(DATA FOR PROCESSING Opens)

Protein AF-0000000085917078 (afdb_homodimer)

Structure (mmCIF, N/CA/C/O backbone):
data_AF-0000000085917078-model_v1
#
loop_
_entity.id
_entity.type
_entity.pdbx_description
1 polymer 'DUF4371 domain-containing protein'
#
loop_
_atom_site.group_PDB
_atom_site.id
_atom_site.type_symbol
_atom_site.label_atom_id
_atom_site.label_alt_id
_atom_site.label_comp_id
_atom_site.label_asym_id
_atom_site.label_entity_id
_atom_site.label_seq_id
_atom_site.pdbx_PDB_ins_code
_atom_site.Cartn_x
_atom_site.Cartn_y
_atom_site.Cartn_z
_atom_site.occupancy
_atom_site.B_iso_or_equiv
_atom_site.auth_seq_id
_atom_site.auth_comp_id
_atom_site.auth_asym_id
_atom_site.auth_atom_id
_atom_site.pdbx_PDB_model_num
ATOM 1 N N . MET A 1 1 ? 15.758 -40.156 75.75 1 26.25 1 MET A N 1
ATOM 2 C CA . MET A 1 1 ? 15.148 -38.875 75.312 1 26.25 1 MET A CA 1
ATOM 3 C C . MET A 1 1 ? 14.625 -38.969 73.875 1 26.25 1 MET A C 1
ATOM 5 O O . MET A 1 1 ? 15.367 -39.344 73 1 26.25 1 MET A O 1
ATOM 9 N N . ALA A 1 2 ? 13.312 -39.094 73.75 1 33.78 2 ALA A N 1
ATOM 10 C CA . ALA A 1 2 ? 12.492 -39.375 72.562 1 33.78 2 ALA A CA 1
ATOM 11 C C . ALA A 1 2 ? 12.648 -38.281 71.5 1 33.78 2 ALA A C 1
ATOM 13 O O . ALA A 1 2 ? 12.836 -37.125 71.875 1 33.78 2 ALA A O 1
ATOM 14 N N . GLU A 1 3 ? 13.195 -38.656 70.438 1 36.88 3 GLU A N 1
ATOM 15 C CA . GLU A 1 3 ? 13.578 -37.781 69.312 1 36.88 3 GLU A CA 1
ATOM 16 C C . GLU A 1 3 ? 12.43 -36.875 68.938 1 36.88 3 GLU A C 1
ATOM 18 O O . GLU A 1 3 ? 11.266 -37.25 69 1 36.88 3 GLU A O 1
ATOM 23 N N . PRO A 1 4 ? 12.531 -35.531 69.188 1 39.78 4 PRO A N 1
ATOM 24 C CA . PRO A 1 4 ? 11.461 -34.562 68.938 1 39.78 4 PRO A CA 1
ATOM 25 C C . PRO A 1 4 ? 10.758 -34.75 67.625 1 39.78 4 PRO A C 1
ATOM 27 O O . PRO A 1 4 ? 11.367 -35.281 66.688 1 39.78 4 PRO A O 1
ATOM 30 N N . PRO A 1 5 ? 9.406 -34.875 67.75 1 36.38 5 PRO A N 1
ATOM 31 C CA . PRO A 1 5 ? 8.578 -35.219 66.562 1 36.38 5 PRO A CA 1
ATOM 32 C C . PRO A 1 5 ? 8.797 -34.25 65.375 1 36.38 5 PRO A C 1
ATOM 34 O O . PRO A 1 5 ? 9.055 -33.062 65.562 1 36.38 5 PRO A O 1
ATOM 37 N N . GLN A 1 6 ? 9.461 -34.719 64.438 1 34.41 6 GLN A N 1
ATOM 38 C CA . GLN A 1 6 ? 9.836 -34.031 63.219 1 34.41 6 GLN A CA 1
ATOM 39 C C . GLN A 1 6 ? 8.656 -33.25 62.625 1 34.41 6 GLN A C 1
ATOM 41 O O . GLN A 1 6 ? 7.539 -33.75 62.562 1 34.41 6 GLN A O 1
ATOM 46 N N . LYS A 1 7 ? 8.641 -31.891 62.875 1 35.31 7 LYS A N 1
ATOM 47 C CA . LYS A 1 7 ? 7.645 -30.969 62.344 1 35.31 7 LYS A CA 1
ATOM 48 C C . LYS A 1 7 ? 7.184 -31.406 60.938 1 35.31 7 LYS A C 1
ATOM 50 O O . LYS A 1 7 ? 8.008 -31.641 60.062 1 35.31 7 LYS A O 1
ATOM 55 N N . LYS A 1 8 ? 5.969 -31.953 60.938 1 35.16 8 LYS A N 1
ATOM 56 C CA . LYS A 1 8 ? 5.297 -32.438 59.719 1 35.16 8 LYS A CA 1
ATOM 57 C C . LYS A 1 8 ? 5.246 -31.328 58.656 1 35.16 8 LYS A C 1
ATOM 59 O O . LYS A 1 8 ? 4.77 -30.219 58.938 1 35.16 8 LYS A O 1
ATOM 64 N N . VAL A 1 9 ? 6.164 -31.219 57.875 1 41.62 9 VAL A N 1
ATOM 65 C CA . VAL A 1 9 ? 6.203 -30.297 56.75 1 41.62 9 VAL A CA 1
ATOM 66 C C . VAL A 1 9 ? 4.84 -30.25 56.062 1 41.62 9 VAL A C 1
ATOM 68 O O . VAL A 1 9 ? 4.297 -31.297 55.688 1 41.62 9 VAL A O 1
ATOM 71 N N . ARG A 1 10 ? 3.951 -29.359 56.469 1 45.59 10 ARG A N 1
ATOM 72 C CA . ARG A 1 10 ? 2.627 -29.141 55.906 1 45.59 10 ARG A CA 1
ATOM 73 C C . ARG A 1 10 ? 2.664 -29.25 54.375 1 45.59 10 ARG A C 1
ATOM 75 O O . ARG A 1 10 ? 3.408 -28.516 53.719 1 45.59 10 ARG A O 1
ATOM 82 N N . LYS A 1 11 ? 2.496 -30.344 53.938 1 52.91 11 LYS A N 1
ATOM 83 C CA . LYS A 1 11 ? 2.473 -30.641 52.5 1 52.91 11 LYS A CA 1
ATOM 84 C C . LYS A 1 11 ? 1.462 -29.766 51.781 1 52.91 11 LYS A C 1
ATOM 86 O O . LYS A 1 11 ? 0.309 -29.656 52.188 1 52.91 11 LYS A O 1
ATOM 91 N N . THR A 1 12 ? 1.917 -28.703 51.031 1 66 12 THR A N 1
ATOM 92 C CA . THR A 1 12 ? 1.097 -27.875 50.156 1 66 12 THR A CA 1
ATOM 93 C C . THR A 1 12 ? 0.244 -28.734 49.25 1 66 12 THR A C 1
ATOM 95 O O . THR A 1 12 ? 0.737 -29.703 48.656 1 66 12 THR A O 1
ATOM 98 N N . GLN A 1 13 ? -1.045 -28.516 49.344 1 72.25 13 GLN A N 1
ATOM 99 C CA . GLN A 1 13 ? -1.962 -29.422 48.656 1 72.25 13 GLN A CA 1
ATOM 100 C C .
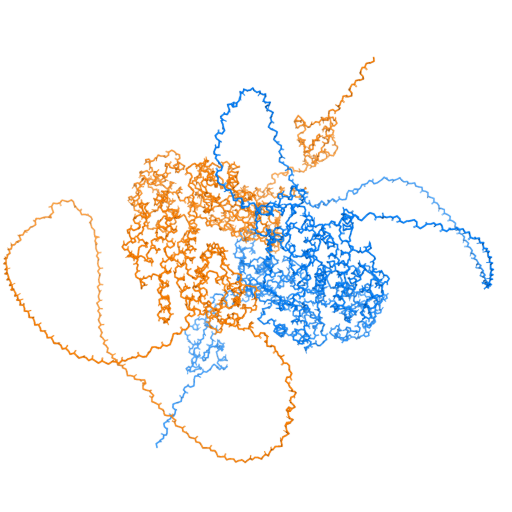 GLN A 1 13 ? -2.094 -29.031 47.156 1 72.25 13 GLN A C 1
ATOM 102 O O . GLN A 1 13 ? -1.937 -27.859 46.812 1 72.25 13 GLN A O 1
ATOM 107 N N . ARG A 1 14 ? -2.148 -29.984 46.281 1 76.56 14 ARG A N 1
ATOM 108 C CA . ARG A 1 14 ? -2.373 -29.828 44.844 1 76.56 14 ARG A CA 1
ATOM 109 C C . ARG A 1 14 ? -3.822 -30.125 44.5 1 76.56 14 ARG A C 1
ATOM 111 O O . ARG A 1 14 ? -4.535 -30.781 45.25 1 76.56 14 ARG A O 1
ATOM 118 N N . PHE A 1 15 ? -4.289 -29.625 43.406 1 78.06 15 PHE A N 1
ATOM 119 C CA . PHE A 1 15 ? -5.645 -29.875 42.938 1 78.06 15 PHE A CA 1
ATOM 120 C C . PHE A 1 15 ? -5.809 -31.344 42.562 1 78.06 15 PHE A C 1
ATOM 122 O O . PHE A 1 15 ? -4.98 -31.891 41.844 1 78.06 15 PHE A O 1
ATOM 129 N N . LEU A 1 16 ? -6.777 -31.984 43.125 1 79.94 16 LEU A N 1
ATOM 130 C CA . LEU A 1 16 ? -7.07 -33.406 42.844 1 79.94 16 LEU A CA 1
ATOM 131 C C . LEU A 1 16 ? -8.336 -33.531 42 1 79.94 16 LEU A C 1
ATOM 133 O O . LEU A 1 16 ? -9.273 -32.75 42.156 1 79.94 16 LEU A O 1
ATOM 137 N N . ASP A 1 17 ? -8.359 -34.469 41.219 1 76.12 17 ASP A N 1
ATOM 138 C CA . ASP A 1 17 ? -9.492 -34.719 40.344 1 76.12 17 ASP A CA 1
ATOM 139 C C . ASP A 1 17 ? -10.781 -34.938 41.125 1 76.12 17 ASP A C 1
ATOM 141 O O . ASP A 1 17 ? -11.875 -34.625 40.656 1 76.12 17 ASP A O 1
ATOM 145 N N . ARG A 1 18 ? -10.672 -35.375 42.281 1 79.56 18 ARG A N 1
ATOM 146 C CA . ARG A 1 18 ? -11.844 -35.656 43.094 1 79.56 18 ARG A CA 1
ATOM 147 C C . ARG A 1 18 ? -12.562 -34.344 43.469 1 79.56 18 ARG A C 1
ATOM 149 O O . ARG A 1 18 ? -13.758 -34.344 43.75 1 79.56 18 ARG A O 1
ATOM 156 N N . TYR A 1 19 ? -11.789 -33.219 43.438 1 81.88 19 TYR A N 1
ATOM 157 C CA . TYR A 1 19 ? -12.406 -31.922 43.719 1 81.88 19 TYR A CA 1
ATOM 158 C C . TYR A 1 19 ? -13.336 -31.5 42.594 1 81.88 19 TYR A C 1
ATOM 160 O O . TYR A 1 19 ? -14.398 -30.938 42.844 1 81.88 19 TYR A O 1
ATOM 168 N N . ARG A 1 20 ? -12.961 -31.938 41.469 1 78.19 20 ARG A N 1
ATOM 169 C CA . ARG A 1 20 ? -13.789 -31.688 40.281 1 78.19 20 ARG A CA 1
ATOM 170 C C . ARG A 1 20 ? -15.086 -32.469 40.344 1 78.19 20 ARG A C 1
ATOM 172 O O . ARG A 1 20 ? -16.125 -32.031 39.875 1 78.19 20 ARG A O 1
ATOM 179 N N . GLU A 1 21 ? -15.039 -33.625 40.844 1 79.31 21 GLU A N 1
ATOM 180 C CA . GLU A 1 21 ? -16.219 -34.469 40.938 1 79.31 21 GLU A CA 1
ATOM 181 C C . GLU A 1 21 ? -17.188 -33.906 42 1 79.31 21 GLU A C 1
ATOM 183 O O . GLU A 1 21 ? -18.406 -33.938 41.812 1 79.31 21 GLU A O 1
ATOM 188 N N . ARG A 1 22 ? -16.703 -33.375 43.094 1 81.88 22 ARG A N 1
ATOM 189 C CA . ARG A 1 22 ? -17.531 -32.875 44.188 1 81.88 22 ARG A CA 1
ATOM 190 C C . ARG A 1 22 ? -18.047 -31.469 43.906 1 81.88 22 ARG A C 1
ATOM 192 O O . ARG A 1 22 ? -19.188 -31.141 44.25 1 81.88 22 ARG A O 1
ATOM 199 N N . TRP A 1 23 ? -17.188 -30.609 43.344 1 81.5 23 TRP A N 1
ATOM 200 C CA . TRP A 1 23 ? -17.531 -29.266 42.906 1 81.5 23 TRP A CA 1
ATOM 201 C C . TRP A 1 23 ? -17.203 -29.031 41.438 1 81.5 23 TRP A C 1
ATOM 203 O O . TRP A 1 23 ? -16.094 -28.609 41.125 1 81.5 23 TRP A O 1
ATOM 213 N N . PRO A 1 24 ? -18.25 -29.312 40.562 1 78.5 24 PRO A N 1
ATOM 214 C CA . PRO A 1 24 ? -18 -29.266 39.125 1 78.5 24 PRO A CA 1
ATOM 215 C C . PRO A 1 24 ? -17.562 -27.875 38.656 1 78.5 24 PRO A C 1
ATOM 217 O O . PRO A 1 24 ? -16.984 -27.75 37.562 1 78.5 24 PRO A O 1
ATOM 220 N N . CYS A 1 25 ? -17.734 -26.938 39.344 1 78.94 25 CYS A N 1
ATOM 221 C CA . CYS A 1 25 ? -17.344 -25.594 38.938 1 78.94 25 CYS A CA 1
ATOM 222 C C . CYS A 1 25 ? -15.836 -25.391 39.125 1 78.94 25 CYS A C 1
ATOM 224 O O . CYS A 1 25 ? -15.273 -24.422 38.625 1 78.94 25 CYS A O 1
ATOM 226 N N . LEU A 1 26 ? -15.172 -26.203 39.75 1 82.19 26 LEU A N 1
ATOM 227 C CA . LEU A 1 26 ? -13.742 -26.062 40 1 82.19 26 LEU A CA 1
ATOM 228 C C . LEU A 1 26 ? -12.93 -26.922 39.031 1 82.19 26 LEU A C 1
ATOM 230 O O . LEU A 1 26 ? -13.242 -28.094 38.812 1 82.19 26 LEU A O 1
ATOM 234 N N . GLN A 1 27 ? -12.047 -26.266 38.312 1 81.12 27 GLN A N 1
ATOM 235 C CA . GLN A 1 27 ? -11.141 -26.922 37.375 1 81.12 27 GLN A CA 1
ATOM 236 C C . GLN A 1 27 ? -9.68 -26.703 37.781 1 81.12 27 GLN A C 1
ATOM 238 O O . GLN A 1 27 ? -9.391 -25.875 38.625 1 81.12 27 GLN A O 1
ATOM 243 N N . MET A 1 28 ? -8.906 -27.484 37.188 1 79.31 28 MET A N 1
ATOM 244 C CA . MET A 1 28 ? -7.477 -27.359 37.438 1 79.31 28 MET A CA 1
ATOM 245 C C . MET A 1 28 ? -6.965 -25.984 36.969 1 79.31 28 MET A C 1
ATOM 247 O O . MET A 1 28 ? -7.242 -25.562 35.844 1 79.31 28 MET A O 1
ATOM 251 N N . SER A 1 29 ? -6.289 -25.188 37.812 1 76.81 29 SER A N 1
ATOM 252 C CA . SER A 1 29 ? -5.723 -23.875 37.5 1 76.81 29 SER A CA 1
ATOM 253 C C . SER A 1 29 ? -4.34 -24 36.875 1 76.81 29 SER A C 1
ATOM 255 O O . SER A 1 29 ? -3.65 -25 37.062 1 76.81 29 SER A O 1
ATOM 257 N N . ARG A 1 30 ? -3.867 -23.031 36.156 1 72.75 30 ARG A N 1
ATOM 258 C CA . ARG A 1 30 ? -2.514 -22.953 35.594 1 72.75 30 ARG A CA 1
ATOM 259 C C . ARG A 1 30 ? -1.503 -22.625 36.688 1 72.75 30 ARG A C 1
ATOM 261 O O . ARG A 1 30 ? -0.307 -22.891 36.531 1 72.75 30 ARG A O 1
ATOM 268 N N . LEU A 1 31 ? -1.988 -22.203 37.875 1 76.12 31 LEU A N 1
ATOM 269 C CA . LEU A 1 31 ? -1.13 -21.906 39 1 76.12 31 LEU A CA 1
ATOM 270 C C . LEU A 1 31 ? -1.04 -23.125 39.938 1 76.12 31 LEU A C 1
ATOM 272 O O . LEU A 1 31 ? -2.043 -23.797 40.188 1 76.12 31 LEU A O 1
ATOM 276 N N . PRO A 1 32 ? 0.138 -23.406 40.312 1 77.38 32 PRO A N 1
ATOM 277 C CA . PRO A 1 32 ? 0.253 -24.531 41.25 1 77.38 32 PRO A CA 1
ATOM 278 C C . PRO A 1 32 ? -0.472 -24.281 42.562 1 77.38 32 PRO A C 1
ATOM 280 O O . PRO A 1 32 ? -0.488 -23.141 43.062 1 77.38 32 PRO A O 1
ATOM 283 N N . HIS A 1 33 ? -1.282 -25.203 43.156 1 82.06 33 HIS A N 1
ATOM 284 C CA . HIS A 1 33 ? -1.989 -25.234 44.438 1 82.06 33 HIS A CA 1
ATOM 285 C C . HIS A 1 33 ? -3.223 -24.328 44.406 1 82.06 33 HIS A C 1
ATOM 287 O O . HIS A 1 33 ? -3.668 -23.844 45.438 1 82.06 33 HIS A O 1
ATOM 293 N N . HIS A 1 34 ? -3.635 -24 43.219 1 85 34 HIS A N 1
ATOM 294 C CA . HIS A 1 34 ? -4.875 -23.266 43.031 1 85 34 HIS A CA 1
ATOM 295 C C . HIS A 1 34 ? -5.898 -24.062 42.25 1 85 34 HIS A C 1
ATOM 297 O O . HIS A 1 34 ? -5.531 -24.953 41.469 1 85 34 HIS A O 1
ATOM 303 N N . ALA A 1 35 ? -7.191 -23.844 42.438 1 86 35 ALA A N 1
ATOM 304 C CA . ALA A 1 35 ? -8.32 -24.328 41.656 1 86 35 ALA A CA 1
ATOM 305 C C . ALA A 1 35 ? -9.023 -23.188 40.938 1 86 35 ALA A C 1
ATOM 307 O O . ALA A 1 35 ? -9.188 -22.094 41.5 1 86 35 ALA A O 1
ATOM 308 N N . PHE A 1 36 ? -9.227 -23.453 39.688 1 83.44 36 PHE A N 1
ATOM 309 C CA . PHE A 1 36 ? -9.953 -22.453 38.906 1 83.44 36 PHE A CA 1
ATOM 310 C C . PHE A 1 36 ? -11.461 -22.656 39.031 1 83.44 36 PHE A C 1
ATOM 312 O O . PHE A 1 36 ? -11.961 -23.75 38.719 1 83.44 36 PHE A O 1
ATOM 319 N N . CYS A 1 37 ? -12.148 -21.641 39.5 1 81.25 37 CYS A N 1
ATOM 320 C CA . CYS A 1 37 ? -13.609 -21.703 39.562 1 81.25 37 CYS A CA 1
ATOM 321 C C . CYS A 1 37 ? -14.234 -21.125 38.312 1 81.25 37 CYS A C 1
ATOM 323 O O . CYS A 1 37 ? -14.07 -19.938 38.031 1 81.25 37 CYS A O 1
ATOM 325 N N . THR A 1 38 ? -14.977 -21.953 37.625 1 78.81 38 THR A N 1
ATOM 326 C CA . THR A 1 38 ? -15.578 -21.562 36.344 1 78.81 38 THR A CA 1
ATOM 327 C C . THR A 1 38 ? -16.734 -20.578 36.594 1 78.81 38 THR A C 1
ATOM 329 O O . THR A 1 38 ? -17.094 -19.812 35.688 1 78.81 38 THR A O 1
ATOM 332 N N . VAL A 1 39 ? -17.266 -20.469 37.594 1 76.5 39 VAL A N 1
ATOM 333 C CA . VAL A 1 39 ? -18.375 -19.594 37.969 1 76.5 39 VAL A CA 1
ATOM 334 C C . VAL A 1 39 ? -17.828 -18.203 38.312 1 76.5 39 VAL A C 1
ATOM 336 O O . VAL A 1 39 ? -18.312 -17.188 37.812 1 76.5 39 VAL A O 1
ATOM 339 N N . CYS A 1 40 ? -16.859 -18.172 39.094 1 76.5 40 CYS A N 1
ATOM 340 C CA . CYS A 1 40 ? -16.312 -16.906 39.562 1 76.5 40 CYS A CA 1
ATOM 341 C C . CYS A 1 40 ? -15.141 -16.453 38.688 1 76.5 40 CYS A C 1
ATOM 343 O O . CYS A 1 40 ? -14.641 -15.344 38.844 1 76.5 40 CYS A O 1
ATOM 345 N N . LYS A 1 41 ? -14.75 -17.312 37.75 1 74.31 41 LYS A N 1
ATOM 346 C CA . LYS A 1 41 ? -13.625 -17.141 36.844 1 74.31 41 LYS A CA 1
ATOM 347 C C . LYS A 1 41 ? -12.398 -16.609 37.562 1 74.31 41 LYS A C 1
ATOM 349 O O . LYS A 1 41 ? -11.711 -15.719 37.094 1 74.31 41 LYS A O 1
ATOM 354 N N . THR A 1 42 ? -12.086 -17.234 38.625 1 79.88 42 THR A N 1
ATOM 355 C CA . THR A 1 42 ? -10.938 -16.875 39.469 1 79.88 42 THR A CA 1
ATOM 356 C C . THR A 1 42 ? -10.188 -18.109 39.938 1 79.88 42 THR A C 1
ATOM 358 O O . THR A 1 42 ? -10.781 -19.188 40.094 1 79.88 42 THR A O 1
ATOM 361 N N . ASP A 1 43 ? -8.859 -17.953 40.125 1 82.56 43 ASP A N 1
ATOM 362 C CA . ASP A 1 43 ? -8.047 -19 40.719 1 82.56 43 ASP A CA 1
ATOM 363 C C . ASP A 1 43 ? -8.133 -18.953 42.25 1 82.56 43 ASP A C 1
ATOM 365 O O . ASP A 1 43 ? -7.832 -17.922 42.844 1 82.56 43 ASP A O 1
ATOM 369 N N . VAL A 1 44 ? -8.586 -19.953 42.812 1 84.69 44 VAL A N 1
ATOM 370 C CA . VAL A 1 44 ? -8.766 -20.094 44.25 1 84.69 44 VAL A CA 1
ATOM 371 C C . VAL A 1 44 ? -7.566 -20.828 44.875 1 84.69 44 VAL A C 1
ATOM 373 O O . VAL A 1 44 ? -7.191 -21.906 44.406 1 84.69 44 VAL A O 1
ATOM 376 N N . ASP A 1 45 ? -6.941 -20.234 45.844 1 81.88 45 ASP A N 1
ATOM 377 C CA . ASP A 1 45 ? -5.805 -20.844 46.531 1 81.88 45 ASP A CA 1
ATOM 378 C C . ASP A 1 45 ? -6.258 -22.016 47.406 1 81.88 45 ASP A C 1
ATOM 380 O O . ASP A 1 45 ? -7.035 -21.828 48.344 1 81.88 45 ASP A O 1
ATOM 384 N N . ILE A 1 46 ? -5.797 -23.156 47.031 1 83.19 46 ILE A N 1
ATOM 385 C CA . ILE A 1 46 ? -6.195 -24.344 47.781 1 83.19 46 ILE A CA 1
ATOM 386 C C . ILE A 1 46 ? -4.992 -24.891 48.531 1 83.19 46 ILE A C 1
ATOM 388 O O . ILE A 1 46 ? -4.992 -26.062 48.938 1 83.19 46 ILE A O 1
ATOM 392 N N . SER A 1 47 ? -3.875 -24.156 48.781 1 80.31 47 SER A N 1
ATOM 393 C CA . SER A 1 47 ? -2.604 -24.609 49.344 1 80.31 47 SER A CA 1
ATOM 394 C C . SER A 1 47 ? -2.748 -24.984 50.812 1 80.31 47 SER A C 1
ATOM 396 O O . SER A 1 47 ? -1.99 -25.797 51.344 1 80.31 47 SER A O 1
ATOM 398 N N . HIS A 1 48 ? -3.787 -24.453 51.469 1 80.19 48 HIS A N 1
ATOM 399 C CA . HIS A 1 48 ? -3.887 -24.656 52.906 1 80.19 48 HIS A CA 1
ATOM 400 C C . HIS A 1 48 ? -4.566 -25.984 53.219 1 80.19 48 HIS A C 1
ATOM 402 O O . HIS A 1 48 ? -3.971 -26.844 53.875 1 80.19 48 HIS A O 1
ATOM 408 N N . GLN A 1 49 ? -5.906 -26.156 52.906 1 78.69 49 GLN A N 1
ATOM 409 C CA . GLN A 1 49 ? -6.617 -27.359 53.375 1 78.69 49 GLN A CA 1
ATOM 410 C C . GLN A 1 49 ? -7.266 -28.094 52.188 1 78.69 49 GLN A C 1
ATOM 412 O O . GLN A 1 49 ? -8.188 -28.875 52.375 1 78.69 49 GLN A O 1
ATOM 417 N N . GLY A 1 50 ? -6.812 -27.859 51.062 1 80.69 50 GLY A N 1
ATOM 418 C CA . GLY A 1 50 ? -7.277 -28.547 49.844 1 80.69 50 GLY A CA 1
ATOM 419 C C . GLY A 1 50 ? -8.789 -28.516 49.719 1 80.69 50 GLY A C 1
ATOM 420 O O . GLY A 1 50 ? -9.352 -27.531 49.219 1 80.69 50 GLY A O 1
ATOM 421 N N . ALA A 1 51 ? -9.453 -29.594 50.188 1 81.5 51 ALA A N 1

(DATA FOR PROCESSING Closes)

## [WHAT TO PRODUCE]
In the entries above, find the line holding "ATOM 3 C C ." and the line holding "ATOM 56 C CA"; print both of them and every line between, exactly, and nothing else.

## [RESULT OF THE TASK]
ATOM 3 C C . MET A 1 1 ? 14.625 -38.969 73.875 1 26.25 1 MET A C 1
ATOM 5 O O . MET A 1 1 ? 15.367 -39.344 73 1 26.25 1 MET A O 1
ATOM 9 N N . ALA A 1 2 ? 13.312 -39.094 73.75 1 33.78 2 ALA A N 1
ATOM 10 C CA . ALA A 1 2 ? 12.492 -39.375 72.562 1 33.78 2 ALA A CA 1
ATOM 11 C C . ALA A 1 2 ? 12.648 -38.281 71.5 1 33.78 2 ALA A C 1
ATOM 13 O O . ALA A 1 2 ? 12.836 -37.125 71.875 1 33.78 2 ALA A O 1
ATOM 14 N N . GLU A 1 3 ? 13.195 -38.656 70.438 1 36.88 3 GLU A N 1
ATOM 15 C CA . GLU A 1 3 ? 13.578 -37.781 69.312 1 36.88 3 GLU A CA 1
ATOM 16 C C . GLU A 1 3 ? 12.43 -36.875 68.938 1 36.88 3 GLU A C 1
ATOM 18 O O . GLU A 1 3 ? 11.266 -37.25 69 1 36.88 3 GLU A O 1
ATOM 23 N N . PRO A 1 4 ? 12.531 -35.531 69.188 1 39.78 4 PRO A N 1
ATOM 24 C CA . PRO A 1 4 ? 11.461 -34.562 68.938 1 39.78 4 PRO A CA 1
ATOM 25 C C . PRO A 1 4 ? 10.758 -34.75 67.625 1 39.78 4 PRO A C 1
ATOM 27 O O . PRO A 1 4 ? 11.367 -35.281 66.688 1 39.78 4 PRO A O 1
ATOM 30 N N . PRO A 1 5 ? 9.406 -34.875 67.75 1 36.38 5 PRO A N 1
ATOM 31 C CA . PRO A 1 5 ? 8.578 -35.219 66.562 1 36.38 5 PRO A CA 1
ATOM 32 C C . PRO A 1 5 ? 8.797 -34.25 65.375 1 36.38 5 PRO A C 1
ATOM 34 O O . PRO A 1 5 ? 9.055 -33.062 65.562 1 36.38 5 PRO A O 1
ATOM 37 N N . GLN A 1 6 ? 9.461 -34.719 64.438 1 34.41 6 GLN A N 1
ATOM 38 C CA . GLN A 1 6 ? 9.836 -34.031 63.219 1 34.41 6 GLN A CA 1
ATOM 39 C C . GLN A 1 6 ? 8.656 -33.25 62.625 1 34.41 6 GLN A C 1
ATOM 41 O O . GLN A 1 6 ? 7.539 -33.75 62.562 1 34.41 6 GLN A O 1
ATOM 46 N N . LYS A 1 7 ? 8.641 -31.891 62.875 1 35.31 7 LYS A N 1
ATOM 47 C CA . LYS A 1 7 ? 7.645 -30.969 62.344 1 35.31 7 LYS A CA 1
ATOM 48 C C . LYS A 1 7 ? 7.184 -31.406 60.938 1 35.31 7 LYS A C 1
ATOM 50 O O . LYS A 1 7 ? 8.008 -31.641 60.062 1 35.31 7 LYS A O 1
ATOM 55 N N . LYS A 1 8 ? 5.969 -31.953 60.938 1 35.16 8 LYS A N 1
ATOM 56 C CA . LYS A 1 8 ? 5.297 -32.438 59.719 1 35.16 8 LYS A CA 1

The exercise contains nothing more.